After all the confidence in the FGVH IPO, they are going ahead to go for the price stabilization mechanism or "greenshoe" some may call it. Several companies have used this mechanism with success. Among them, Petronas Chemical, MSM although the first to use this, Xingquan had seen its shares tanked despite using this option. Basically FGVH will be much different though. I am wondering why are they proposing this option if the confidence level was so high and despite having secured several cornerstone investors initially. The greenshoe option however could be used to attract these cornerstones. Normally the term cornerstone does not coincide with the need for greenshoe, although these cornerstones may disagree.
Price stabilization mechanism may sound nice, but if used carelessly can be a "price distortion mechanism". Hey, for the stakeholders it is stabilization in the name but for me it is a distortion of market pricing. Tell me here, who has the power to distort the price - retailers?
If we noticed, so far companies that used this mechanism since the introduction by the market in 2008 was either GLCs or those companies that have low investors confidence.
On another note, the IPO ended with final retail price of RM4.45 and institutional price of RM4.55 per piece.
For read up on price stabilization mechanism or greenshoe.
Greenshoe - How it works
The mechanism by which the greenshoe option works to provide
stability and liquidity to a public offering is described in the
following example: A company intends to sell 1 million shares of its
stock in a public offering through an investment banking firm (or group
of firms which are known as the syndicate, whom the company has chosen to be the offering's underwriter(s).

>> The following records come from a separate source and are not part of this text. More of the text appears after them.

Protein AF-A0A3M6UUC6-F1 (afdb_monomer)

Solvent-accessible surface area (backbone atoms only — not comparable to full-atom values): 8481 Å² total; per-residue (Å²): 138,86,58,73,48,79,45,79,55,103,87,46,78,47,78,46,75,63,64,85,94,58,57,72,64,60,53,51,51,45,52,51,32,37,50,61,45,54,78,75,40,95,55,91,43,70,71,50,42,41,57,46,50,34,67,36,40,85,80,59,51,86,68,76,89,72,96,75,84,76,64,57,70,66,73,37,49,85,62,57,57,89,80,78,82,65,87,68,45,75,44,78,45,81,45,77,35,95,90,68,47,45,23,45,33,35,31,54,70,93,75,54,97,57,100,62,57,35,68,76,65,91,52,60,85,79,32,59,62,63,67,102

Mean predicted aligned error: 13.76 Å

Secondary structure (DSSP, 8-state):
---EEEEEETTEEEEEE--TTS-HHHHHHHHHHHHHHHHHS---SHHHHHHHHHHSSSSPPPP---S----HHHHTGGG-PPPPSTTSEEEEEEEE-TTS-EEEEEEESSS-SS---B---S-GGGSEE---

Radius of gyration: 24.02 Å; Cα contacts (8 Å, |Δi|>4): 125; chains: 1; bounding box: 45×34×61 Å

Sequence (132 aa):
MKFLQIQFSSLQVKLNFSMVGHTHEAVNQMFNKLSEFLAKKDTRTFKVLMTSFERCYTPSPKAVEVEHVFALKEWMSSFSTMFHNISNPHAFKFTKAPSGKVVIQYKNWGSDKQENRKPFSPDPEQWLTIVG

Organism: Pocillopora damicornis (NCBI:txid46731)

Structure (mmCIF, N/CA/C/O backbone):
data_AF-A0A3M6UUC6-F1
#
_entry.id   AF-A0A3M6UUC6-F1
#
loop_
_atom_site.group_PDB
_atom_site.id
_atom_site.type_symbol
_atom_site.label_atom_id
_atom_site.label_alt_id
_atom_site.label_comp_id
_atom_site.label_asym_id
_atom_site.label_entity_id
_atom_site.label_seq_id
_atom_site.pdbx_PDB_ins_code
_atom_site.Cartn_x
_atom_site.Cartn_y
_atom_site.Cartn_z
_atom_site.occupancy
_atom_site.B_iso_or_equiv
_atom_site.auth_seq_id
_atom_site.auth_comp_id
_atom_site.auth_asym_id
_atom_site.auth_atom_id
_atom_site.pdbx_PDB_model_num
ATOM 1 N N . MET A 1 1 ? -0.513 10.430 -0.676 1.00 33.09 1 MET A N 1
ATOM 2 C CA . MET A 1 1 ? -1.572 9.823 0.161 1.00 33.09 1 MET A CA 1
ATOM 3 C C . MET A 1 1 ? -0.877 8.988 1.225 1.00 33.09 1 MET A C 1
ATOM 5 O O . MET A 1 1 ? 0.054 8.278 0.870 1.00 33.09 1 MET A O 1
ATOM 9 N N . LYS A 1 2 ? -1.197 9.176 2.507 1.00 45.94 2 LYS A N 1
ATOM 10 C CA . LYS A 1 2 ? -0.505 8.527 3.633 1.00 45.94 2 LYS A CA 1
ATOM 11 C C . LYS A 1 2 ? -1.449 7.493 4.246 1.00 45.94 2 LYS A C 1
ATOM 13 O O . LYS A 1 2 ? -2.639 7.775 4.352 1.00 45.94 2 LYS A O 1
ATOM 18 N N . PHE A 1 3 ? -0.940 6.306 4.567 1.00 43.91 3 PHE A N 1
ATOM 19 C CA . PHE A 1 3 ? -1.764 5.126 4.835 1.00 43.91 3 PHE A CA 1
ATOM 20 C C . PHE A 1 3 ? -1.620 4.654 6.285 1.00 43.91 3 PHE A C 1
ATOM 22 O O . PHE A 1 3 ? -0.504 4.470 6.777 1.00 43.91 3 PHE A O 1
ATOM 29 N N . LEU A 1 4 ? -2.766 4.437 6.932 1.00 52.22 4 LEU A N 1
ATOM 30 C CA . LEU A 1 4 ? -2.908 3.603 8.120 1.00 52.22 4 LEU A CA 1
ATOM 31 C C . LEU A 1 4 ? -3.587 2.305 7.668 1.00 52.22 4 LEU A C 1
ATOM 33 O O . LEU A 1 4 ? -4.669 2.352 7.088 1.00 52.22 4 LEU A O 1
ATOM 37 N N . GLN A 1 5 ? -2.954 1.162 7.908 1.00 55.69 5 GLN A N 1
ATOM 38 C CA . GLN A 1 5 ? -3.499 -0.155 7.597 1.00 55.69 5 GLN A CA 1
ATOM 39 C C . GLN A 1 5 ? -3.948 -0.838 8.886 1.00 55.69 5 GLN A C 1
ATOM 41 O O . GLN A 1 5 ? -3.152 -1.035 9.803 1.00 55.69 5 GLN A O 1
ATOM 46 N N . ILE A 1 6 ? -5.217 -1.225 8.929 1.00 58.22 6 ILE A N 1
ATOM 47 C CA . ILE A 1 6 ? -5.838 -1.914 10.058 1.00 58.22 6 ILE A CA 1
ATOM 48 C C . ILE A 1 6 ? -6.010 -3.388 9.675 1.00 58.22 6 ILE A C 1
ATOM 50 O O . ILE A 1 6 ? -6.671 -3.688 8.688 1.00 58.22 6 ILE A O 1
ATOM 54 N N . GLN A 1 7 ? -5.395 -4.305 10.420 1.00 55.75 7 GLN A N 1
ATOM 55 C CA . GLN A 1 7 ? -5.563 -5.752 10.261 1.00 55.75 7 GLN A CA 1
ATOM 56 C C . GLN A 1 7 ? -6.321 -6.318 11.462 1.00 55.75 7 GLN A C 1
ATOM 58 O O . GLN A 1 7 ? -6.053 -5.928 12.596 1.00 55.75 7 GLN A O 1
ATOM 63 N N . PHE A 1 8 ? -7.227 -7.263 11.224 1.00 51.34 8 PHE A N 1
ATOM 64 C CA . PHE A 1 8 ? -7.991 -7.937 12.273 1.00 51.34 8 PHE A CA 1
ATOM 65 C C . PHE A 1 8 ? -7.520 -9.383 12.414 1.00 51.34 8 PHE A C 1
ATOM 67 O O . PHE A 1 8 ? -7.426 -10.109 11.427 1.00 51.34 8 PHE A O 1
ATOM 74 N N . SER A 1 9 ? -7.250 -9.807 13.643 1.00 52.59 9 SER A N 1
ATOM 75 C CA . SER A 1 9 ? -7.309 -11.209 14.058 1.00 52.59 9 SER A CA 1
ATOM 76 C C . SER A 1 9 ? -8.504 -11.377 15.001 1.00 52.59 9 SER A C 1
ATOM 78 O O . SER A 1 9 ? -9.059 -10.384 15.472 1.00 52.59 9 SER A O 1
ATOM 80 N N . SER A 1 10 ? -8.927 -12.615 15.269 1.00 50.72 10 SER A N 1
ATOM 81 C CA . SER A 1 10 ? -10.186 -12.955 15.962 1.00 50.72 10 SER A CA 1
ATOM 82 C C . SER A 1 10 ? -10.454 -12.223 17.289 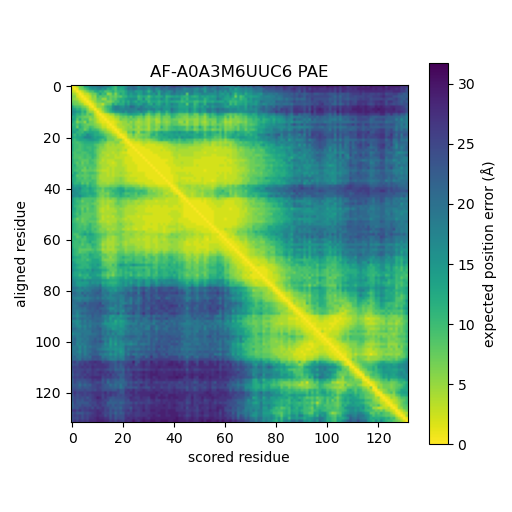1.00 50.72 10 SER A C 1
ATOM 84 O O . SER A 1 10 ? -11.604 -12.188 17.717 1.00 50.72 10 SER A O 1
ATOM 86 N N . LEU A 1 11 ? -9.441 -11.609 17.914 1.00 59.28 11 LEU A N 1
ATOM 87 C CA . LEU A 1 11 ? -9.539 -10.824 19.153 1.00 59.28 11 LEU A CA 1
ATOM 88 C C . LEU A 1 11 ? -8.692 -9.533 19.163 1.00 59.28 11 LEU A C 1
ATOM 90 O O . LEU A 1 11 ? -8.700 -8.817 20.162 1.00 59.28 11 LEU A O 1
ATOM 94 N N . GLN A 1 12 ? -7.944 -9.218 18.098 1.00 59.03 12 GLN A N 1
ATOM 95 C CA . GLN A 1 12 ? -6.978 -8.113 18.114 1.00 59.03 12 GLN A CA 1
ATOM 96 C C . GLN A 1 12 ? -7.006 -7.302 16.818 1.00 59.03 12 GLN A C 1
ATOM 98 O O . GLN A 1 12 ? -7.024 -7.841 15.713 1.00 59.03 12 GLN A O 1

The underwriters function as the broker of these shares and find
buyers among their clients. A price for the shares is determined by
agreement between the company and the buyers. One responsibility of the
lead underwriter in a successful offering is to help ensure that once
the shares begin to publicly trade, they do not trade below the offering
price.
When a public offering trades below its offering price, the offering
is said to have "broke issue". This creates the
perception of an unstable or undesirable offering, which can lead to
further selling and hesitant buying of the shares. To manage this
possible situation, the underwriter initially oversells to their clients the offering by an additional 15% of the offering
size. In this example the underwriter would sell 1.15 million shares of
stock to its clients. When the offering is priced and those 1.15 million
shares are "effective" (become eligible for public trading), the
underwriter is able to support and stabilize the offering price bid
(which is also known as the "syndicate bid") by buying back the extra
15% of shares (150,000 shares in this example) in the market at or below
the offer price. They can do this without the market risk of being
"long" this extra 15% of shares in their own account, as they are simply
"covering" (closing out) their 15% oversell short.
If the offering is successful and in strong demand such that the
price of the stock immediately goes up and stays above the offering
price, then the underwriter has oversold the offering by 15% and is now
technically short those shares. If they were to go into the open market
to buy back that 15% of shares, the underwriter would be buying back
those shares at a higher price than it sold them at, and would incur a
loss on the transaction.
This is where the over-allotment (greenshoe) option comes into play:
the company grants the underwriters the option to take from the company
up to 15% more shares than the original offering size at the offering price.
If the underwriters were able to buy back all of its oversold shares at
the offering price in support of the deal, they would not need to
exercise any of the greenshoe. But if they were only able to buy back
some of the shares before the stock went higher, then they would
exercise a partial greenshoe for the rest of the shares.